Facebook Twitter Appstore
Page d'accueil > Résultats de la recherche

§ France, Conseil d'État, 1ère et 6ème sous-sections réunies, 30 novembre 2005, 275470

Imprimer

Type d'affaire : Administrative
Type de recours : Plein contentieux

Numérotation :

Numéro d'arrêt : 275470
Numéro NOR : CETATEXT000008225156 ?
Identifiant URN:LEX : urn:lex;fr;conseil.etat;arret;2005-11-30;275470 ?

Analyses :

COLLECTIVITÉS TERRITORIALES - COMMUNE - FINANCES COMMUNALES - RECETTES - REDEVANCES - RÈGLES DE PROCÉDURE CONTENTIEUSE SPÉCIALE - EXERCICE PAR UN CONTRIBUABLE DES ACTIONS APPARTENANT À LA COLLECTIVITÉ - AUTORISATION SUBORDONNÉE À LA CONDITION QUE L'ACTION PRÉSENTE DES CHANCES DE SUCCÈS - CONDITION NON REMPLIE DANS LE CAS OÙ LE CONTRIBUABLE ENVISAGE DE PRÉSENTER L'ACTION POUR LAQUELLE IL SOLLICITE UNE AUTORISATION DEVANT UNE JURIDICTION INCOMPÉTENTE POUR EN CONNAÎTRE.

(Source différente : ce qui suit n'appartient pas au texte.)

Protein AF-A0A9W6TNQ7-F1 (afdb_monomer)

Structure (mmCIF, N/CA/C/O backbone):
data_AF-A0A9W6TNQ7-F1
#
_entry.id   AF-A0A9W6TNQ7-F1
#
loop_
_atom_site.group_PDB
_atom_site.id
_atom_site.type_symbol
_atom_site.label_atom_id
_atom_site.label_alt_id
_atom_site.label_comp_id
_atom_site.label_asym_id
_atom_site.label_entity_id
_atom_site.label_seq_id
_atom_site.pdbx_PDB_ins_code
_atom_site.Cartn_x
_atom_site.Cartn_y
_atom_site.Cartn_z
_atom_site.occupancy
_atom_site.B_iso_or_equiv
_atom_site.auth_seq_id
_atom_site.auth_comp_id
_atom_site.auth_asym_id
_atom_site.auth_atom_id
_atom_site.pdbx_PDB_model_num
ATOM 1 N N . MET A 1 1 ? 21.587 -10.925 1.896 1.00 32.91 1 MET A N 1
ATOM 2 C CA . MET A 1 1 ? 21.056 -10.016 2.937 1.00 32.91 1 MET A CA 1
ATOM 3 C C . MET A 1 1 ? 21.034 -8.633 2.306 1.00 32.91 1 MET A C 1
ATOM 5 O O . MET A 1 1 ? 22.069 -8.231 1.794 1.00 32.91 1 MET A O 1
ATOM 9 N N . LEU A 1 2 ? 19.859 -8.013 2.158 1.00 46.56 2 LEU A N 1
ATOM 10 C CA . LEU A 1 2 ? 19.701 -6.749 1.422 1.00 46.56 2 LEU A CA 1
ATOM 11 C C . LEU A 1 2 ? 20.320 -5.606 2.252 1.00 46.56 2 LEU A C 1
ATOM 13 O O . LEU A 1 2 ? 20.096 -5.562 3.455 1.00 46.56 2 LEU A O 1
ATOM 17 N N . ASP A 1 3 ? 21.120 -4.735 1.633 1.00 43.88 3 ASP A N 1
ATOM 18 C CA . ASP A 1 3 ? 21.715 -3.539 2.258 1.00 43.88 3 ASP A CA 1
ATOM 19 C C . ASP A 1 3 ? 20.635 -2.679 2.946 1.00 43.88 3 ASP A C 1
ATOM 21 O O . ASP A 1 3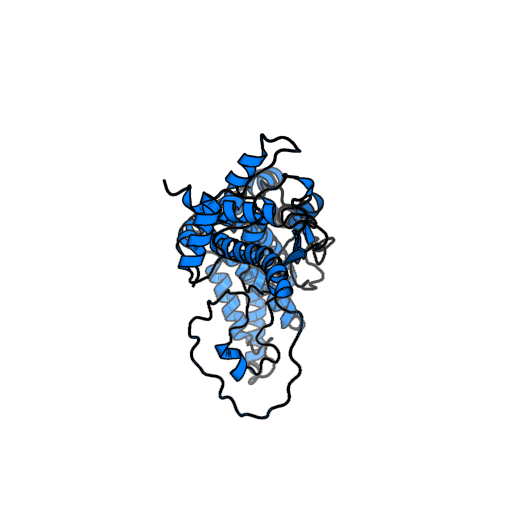 ? 19.597 -2.373 2.356 1.00 43.88 3 ASP A O 1
ATOM 25 N N . HIS A 1 4 ? 20.874 -2.326 4.212 1.00 52.31 4 HIS A N 1
ATOM 26 C CA . HIS A 1 4 ? 19.924 -1.638 5.089 1.00 52.31 4 HIS A CA 1
ATOM 27 C C . HIS A 1 4 ? 20.143 -0.116 5.157 1.00 52.31 4 HIS A C 1
ATOM 29 O O . HIS A 1 4 ? 19.379 0.571 5.831 1.00 52.31 4 HIS A O 1
ATOM 35 N N . SER A 1 5 ? 21.161 0.435 4.484 1.00 50.28 5 SER A N 1
ATOM 36 C CA . SER A 1 5 ? 21.500 1.866 4.586 1.00 50.28 5 SER A CA 1
ATOM 37 C C . SER A 1 5 ? 20.361 2.793 4.130 1.00 50.28 5 SER A C 1
ATOM 39 O O . SER A 1 5 ? 19.985 3.698 4.869 1.00 50.28 5 SER A O 1
ATOM 41 N N . GLY A 1 6 ? 19.712 2.506 2.995 1.00 57.06 6 GLY A N 1
ATOM 42 C CA . GLY A 1 6 ? 18.536 3.257 2.521 1.00 57.06 6 GLY A CA 1
ATOM 43 C C . GLY A 1 6 ? 17.273 3.088 3.381 1.00 57.06 6 GLY A C 1
ATOM 44 O O . GLY A 1 6 ? 16.348 3.895 3.284 1.00 57.06 6 GLY A O 1
ATOM 45 N N . GLN A 1 7 ? 17.223 2.069 4.249 1.00 65.62 7 GLN A N 1
ATOM 46 C CA . GLN A 1 7 ? 16.068 1.818 5.118 1.00 65.62 7 GLN A CA 1
ATOM 47 C C . GLN A 1 7 ? 16.026 2.764 6.323 1.00 65.62 7 GLN A C 1
ATOM 49 O O . GLN A 1 7 ? 14.935 3.079 6.798 1.00 65.62 7 GLN A O 1
ATOM 54 N N . ALA A 1 8 ? 17.180 3.236 6.806 1.00 67.25 8 ALA A N 1
ATOM 55 C CA . ALA A 1 8 ? 17.245 4.167 7.933 1.00 67.25 8 ALA A CA 1
ATOM 56 C C . ALA A 1 8 ? 16.638 5.532 7.564 1.00 67.25 8 ALA A C 1
ATOM 58 O O . ALA A 1 8 ? 15.693 5.972 8.219 1.00 67.25 8 ALA A O 1
ATOM 59 N N . ASP A 1 9 ? 17.089 6.131 6.460 1.00 74.12 9 ASP A N 1
ATOM 60 C CA . ASP A 1 9 ? 16.565 7.410 5.959 1.00 74.12 9 ASP A CA 1
ATOM 61 C C . ASP A 1 9 ? 15.071 7.316 5.614 1.00 74.12 9 ASP A C 1
ATOM 63 O O . ASP A 1 9 ? 14.278 8.188 5.967 1.00 74.12 9 ASP A O 1
ATOM 67 N N . ALA A 1 10 ? 14.657 6.216 4.972 1.00 82.31 10 ALA A N 1
ATOM 68 C CA . ALA A 1 10 ? 13.245 5.968 4.695 1.00 82.31 10 ALA A CA 1
ATOM 69 C C . ALA A 1 10 ? 12.404 5.919 5.979 1.00 82.31 10 ALA A C 1
ATOM 71 O O . ALA A 1 10 ? 11.281 6.419 6.004 1.00 82.31 10 ALA A O 1
ATOM 72 N N . THR A 1 11 ? 12.946 5.333 7.049 1.00 86.62 11 THR A N 1
ATOM 73 C CA . THR A 1 11 ? 12.262 5.244 8.343 1.00 86.62 11 THR A CA 1
ATOM 74 C C . THR A 1 11 ? 12.067 6.629 8.963 1.00 86.62 11 THR A C 1
ATOM 76 O O . THR A 1 11 ? 10.999 6.902 9.512 1.00 86.62 11 THR A O 1
ATOM 79 N N . GLU A 1 12 ? 13.051 7.525 8.846 1.00 89.44 12 GLU A N 1
ATOM 80 C CA . GLU A 1 12 ? 12.944 8.908 9.327 1.00 89.44 12 GLU A CA 1
ATOM 81 C C . GLU A 1 12 ? 11.900 9.717 8.540 1.00 89.44 12 GLU A C 1
ATOM 83 O O . GLU A 1 12 ? 11.042 10.381 9.136 1.00 89.44 12 GLU A O 1
ATOM 88 N N . GLU A 1 13 ? 11.907 9.617 7.208 1.00 92.06 13 GLU A N 1
ATOM 89 C CA . GLU A 1 13 ? 10.905 10.273 6.362 1.00 92.06 13 GLU A CA 1
ATOM 90 C C . GLU A 1 13 ? 9.495 9.758 6.679 1.00 92.06 13 GLU A C 1
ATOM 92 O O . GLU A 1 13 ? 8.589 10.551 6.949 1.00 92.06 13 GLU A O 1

135-02-04-03-05 Il appartient au tribunal administratif statuant comme autorité administrative, et au Conseil d'Etat saisi d'un recours de pleine juridiction dirigé contre la décision du tribunal administratif, lorsqu'ils examinent une demande présentée par un contribuable sur le fondement des dispositions de l'article L. 2132-5 du code général des collectivités territoriales, de vérifier, sans se substituer au juge de l'action, et au vu des éléments qui leur sont fournis, que l'action envisagée présente un intérêt suffisant pour la commune et qu'elle a une chance de succès. Ne présente pas de chance de succès l'action que le contribuable demande à être autorisé à présenter devant une juridiction incompétente pour en connaître. En l'espèce, contribuable demandant à être autorisé à engager devant le tribunal de grande instance une action tendant à la condamnation de personnes ayant bénéficié de travaux financés par la commune alors que, ces travaux ayant le caractère de travaux publics, le tribunal de grande instance était incompétent pour connaître du litige.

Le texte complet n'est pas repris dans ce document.